Many breathing exercises originate from the practice of yoga.
While working out, completing rehabilitation or practicing yoga and meditation, breathing exercises are an important aspect in the learning and training process. Maximizing lung use and training the body to take a full breath of air involves using the diaphragm as well as the muscles of the chest to open the ribcage fully. A healthy and complete style of breathing can be developed by performing chest breathing exercises.
Chest Breathing
For a standard chest breathing exercise, start in a standing, sitting or lying flat on the back position. A breathing exercise used before many yoga routines, this training helps relax the body and teaches the basics of chest breathing.
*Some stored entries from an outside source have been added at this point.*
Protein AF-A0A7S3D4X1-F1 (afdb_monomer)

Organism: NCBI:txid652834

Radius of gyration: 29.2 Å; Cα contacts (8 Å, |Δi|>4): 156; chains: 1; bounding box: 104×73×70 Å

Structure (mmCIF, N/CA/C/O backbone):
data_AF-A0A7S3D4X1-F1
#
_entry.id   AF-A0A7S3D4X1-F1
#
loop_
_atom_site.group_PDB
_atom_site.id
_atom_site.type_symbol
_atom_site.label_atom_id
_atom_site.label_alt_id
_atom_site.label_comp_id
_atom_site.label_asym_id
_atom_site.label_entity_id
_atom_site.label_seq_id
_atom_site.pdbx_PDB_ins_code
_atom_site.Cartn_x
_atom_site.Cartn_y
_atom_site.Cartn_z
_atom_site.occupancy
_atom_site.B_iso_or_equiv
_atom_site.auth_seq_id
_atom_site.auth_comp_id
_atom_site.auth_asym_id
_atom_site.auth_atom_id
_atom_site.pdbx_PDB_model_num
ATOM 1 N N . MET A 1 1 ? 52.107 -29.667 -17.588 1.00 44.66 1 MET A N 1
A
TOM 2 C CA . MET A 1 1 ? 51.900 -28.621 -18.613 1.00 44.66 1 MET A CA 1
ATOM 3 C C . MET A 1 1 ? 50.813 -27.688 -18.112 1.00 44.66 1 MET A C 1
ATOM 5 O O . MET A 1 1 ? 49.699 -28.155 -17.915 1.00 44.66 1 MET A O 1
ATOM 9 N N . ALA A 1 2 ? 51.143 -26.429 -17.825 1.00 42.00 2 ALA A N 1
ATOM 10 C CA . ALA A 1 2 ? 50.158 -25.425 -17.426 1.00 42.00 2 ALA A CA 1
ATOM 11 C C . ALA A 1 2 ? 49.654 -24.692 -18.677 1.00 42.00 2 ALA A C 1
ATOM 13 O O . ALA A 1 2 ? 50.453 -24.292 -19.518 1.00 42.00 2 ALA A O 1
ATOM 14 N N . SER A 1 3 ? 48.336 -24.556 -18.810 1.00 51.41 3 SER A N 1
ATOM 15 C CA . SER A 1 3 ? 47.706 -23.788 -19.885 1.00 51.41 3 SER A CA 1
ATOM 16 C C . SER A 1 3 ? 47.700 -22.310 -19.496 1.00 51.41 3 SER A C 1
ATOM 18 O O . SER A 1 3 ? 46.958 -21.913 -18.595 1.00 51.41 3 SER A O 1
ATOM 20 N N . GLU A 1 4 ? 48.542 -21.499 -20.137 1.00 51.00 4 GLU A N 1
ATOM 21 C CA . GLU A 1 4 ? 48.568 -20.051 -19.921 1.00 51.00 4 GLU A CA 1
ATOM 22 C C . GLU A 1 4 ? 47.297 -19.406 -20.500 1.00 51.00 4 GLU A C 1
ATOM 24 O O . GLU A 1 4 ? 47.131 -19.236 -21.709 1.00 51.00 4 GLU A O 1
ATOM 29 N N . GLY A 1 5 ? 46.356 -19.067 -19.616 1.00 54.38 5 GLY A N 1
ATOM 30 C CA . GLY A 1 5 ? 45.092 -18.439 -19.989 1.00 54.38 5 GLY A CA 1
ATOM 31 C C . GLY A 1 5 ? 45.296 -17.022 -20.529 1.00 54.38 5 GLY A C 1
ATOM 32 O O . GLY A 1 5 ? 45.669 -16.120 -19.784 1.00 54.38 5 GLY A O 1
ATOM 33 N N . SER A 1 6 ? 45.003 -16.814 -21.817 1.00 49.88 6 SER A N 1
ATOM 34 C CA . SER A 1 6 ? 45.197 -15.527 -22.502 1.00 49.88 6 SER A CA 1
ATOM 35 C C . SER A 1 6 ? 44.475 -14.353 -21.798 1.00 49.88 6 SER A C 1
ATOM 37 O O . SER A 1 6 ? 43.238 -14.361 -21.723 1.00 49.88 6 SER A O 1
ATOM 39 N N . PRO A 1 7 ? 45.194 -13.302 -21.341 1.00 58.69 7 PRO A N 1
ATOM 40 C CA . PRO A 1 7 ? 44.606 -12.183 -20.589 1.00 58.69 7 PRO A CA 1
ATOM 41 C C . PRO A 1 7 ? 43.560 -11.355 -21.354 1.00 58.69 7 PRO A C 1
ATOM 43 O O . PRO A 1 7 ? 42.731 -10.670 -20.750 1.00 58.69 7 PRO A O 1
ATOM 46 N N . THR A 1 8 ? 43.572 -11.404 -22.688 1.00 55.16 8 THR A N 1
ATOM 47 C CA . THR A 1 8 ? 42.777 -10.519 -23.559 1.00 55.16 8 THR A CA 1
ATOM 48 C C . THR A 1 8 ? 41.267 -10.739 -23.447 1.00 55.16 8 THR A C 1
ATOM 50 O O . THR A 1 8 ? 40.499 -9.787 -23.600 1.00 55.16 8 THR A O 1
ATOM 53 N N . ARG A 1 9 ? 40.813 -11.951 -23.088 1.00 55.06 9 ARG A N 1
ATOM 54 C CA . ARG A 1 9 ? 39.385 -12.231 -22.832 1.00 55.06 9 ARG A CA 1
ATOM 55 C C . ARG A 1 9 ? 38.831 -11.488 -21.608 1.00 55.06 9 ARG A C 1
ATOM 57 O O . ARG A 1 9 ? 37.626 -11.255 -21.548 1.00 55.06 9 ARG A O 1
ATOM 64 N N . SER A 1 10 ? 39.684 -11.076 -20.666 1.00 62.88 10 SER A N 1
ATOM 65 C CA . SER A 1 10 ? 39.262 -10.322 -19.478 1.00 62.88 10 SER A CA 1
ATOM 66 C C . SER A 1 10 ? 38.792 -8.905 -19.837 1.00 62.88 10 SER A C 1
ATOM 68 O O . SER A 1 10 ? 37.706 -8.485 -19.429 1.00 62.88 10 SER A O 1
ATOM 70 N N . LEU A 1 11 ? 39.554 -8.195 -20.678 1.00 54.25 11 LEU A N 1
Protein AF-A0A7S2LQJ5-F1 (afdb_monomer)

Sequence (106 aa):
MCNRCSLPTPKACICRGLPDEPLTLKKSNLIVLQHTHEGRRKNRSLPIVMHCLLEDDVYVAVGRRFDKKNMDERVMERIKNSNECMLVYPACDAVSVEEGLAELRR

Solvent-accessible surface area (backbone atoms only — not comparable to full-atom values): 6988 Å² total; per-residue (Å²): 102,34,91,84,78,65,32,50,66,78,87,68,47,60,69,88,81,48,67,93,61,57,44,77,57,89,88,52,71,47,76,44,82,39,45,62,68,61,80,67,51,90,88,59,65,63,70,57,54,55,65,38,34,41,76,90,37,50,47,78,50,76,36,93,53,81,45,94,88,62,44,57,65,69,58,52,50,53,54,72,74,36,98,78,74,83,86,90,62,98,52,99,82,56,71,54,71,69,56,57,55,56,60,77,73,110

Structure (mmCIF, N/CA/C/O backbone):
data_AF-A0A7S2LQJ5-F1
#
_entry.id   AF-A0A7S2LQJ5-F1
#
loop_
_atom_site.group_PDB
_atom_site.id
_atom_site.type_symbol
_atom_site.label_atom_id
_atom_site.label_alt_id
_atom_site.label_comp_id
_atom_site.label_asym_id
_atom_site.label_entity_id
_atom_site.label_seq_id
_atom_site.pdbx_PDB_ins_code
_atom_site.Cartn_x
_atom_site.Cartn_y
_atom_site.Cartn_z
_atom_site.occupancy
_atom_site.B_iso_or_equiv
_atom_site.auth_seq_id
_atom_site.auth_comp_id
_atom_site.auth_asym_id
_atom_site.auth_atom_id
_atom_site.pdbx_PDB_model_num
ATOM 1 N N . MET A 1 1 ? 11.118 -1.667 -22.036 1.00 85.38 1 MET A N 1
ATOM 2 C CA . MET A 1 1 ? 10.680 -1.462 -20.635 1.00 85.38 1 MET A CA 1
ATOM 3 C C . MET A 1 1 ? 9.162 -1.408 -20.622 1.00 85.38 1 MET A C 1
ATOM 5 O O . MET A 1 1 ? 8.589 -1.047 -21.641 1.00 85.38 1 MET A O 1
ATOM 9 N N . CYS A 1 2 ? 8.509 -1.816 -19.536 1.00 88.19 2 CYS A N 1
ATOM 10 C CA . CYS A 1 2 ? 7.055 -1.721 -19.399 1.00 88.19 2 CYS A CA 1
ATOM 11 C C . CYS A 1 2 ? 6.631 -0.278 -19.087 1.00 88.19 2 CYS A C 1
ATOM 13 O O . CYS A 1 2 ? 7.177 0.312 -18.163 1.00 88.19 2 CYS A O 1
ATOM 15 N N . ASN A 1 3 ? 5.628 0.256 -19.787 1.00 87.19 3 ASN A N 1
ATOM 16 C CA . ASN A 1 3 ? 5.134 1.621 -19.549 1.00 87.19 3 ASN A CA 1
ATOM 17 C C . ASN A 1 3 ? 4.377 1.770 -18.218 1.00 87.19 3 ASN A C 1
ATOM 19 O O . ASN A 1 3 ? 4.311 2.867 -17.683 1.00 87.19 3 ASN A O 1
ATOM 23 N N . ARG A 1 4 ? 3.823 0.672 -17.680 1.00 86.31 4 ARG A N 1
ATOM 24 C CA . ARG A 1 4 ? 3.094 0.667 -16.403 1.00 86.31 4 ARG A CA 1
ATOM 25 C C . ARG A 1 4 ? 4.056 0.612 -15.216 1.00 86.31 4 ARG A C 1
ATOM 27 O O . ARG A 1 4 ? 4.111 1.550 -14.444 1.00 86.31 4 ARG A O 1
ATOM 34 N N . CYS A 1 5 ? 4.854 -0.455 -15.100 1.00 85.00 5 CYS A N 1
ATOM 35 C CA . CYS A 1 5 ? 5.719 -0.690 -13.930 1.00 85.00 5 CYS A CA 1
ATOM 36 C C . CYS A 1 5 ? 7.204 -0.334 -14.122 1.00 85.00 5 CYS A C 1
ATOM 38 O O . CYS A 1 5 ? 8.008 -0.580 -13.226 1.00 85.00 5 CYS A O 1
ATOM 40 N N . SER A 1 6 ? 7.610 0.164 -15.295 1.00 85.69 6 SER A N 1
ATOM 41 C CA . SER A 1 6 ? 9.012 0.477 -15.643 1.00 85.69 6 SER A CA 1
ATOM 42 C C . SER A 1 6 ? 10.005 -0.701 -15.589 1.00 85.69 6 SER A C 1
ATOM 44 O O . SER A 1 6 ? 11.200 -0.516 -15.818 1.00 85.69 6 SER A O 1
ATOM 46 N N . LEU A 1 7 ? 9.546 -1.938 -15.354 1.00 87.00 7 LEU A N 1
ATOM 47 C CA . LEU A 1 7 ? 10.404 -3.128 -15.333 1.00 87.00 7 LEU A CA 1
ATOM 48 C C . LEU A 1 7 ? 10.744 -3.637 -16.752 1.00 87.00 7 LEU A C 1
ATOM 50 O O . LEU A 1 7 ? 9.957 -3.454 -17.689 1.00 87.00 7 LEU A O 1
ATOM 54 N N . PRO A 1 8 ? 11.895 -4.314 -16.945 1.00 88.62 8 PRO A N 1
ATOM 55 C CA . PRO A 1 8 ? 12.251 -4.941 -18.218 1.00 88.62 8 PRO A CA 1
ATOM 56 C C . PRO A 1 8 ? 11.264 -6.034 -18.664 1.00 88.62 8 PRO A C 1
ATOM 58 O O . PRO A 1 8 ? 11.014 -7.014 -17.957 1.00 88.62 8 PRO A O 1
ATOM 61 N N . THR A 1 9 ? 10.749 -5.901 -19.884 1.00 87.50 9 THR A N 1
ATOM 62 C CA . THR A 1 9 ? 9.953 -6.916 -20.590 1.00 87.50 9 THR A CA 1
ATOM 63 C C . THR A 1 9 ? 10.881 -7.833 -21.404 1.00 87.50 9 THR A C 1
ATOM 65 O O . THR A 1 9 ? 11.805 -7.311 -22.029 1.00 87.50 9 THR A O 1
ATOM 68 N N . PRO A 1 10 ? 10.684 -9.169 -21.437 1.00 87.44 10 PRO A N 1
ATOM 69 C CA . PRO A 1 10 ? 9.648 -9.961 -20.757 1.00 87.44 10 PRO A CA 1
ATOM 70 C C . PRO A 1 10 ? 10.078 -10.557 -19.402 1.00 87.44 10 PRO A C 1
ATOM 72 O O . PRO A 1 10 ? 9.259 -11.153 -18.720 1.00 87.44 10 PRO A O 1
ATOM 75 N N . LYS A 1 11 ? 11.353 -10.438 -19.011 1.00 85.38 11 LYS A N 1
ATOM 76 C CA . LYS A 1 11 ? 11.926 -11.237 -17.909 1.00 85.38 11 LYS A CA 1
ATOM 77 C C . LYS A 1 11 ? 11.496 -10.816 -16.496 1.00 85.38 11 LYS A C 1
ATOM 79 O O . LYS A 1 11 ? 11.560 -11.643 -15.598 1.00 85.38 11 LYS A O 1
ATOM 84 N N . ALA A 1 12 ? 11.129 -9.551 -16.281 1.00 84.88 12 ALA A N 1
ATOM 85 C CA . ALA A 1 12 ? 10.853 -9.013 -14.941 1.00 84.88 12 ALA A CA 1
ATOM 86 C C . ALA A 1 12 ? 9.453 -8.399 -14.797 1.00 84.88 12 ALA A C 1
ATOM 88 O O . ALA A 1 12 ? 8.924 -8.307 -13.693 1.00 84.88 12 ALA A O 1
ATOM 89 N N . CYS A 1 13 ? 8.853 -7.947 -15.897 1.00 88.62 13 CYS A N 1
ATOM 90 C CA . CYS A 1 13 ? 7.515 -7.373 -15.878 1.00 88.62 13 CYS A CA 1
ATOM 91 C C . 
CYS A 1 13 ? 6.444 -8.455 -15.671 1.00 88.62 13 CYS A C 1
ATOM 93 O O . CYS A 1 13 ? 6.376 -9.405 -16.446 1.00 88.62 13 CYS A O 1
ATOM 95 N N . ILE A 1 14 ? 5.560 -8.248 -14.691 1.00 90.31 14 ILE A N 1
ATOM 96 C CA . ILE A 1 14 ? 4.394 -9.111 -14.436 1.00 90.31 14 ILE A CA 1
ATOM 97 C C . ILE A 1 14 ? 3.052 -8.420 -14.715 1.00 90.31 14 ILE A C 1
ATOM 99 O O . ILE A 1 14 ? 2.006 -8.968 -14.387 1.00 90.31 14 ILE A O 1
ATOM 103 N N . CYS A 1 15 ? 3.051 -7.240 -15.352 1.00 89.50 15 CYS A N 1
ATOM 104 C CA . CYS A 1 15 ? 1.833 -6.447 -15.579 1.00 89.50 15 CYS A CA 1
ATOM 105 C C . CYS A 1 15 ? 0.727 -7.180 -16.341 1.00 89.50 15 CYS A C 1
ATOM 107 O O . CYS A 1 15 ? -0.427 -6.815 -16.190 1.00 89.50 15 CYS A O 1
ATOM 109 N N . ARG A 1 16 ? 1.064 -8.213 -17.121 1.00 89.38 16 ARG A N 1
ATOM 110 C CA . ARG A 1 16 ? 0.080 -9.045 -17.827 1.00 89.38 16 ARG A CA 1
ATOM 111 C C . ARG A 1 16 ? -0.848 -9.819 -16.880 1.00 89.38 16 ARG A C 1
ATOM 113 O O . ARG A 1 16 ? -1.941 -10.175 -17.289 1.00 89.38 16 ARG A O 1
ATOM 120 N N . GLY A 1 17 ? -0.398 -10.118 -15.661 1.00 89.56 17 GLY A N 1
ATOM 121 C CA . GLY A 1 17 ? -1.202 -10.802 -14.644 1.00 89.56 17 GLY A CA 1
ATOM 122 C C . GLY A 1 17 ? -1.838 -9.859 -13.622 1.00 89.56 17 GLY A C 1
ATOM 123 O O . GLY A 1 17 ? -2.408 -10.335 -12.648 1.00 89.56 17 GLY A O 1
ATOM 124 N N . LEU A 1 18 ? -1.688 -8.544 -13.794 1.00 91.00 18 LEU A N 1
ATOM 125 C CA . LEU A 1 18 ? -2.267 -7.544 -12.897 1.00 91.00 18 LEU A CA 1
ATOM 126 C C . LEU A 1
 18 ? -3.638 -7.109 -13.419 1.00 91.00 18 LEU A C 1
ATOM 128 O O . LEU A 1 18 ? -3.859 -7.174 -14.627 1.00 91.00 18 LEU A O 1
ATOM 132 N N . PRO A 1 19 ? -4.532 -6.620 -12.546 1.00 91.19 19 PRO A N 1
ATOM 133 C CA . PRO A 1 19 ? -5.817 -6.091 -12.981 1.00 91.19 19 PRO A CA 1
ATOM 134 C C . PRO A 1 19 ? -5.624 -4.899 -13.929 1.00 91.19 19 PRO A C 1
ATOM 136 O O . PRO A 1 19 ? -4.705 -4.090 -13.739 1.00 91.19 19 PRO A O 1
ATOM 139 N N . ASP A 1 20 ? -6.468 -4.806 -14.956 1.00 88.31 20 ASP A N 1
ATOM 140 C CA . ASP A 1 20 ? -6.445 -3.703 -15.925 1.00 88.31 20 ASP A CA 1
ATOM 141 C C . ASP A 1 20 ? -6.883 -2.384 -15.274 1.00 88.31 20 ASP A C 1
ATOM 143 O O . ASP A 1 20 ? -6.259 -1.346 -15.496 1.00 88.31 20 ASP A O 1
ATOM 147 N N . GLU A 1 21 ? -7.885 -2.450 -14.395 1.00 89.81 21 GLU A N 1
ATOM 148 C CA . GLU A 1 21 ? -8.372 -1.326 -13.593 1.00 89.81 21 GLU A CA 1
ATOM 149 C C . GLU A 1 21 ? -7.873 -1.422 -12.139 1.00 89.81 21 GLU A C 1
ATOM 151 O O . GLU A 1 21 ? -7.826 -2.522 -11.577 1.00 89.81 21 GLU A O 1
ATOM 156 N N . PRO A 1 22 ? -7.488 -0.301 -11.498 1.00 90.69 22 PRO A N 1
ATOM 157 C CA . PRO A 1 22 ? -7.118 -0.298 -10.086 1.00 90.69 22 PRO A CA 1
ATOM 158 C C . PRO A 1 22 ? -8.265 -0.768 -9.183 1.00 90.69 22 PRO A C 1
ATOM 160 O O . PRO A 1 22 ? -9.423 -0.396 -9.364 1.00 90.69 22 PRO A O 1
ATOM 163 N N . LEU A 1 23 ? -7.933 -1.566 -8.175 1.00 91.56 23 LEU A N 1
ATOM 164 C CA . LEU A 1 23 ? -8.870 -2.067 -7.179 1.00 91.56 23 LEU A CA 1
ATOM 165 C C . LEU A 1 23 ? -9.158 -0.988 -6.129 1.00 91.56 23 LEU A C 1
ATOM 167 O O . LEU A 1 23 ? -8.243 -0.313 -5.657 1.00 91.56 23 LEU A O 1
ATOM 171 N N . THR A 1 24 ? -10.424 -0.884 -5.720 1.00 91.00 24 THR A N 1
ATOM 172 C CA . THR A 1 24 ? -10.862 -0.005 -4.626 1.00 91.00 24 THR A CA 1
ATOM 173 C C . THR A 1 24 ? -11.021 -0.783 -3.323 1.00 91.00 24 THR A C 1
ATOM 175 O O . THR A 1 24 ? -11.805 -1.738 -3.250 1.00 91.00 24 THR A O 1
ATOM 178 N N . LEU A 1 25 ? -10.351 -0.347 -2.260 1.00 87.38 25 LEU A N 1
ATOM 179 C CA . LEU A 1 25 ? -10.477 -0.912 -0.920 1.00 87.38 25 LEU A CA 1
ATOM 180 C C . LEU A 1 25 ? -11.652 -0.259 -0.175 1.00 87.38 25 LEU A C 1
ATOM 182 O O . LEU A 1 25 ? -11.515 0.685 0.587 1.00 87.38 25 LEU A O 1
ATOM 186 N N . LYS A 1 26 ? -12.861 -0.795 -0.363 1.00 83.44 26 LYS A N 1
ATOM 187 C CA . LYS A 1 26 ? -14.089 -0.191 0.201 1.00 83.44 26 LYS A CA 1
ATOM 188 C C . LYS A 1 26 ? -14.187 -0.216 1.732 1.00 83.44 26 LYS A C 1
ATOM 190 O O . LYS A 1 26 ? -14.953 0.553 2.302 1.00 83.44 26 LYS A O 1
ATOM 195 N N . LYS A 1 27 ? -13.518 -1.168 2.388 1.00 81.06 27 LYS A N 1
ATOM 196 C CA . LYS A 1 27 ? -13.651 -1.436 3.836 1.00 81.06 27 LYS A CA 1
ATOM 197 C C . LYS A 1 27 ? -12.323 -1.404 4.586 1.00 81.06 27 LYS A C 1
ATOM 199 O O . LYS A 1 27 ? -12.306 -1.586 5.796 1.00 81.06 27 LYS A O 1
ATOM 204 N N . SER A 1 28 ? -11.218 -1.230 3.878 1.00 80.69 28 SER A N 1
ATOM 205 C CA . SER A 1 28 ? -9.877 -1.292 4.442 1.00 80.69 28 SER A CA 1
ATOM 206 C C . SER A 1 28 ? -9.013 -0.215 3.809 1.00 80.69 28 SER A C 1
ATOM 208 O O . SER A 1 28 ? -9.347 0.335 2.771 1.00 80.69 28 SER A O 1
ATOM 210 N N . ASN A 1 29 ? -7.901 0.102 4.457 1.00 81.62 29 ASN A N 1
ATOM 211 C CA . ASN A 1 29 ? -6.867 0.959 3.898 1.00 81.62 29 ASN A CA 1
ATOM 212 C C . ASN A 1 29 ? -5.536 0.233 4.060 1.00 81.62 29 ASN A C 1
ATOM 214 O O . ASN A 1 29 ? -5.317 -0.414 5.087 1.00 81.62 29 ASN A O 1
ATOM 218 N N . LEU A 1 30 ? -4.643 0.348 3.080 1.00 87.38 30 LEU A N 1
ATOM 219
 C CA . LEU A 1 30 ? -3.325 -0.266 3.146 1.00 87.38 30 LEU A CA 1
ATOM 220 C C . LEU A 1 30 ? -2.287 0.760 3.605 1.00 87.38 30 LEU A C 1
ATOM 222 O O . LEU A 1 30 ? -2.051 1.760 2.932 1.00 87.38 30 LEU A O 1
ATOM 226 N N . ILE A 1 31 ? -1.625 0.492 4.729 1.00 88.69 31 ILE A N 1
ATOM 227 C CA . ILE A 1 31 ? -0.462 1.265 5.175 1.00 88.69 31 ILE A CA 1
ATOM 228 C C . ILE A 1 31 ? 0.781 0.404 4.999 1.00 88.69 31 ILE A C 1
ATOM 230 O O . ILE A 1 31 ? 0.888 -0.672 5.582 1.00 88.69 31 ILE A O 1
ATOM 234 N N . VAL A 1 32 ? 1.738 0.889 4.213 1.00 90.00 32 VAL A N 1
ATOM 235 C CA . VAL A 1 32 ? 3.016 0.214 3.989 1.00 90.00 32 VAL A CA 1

Position yourself so your spine and neck are aligned and your back is straight with your chin at an angle that allows you to breath comfortably. Place your fingers directly beneath your collar bones with elbows and arms relaxed and draw in a natural breath through the nose. Pay attention to the movement of the chest and note how far the chest expands during the breath. Exhale and repeat the breath, attempting to draw even more air into the lungs, expanding the chest farther. Repeat this step for 3 minutes a day to train yourself to draw deeper chest breaths and expand more fully while breathing.
Bellows Breathing
Bellows breathing is a rapid chest breathing exercise that stimulates the body and can be used to give the body a small boost of energy. Start this exercise in a bed or chair in a seated position with your spine and neck as straight as possible. Keep your mouth closed and draw rapid, short breaths in and out of the nose and into the chest cavity. Your inhale and exhale times should be even while shooting for a goal of two or three breaths per second. The American Medical Student Association recommends doing this exercise for only 15 seconds to start and slowly adding time in 5 second increments to avoid hyperventilation. Never perform the bellows breathing exercise for longer than one full minute.
Chest-Building Breathing
Another yoga-based exercise, this exercise builds the muscles of the chest while training you to breathe more fully through the chest. Start the exercise with your back flat against the floor or a wall with your spine straight and your arms relaxed at your sides. Press your elbows firmly against the wall or floor so that the muscles in your chest contract and perform six slow standard chest breaths. Release on the last exhale, allowing the muscles in the chest to fully relax. Repeat the first step while pushing a little more firmly with the elbows and hold this position for six more chest breaths. Relax again and repeat once more, pushing more firmly. Practice this exercise daily for maximum benefit.
Roll Breathing
Roll breathing is an extension of chest breathing used to train you to breath more deeply and to use deep breathing as a relaxation technique. Begin the exercise in the same manner as chest breathing, lying flat on your back but with your hands on your chest and stomach. Breathe deeply so that your stomach rises and then, without exhaling, add the additional step of chest breathing so that your chest rises afterward. Slowly release and repeat so that your torso moves in a rolling pattern. This exercise help you focus on both chest and deep belly breathing and should be repeated daily to master healthy breathing techniques.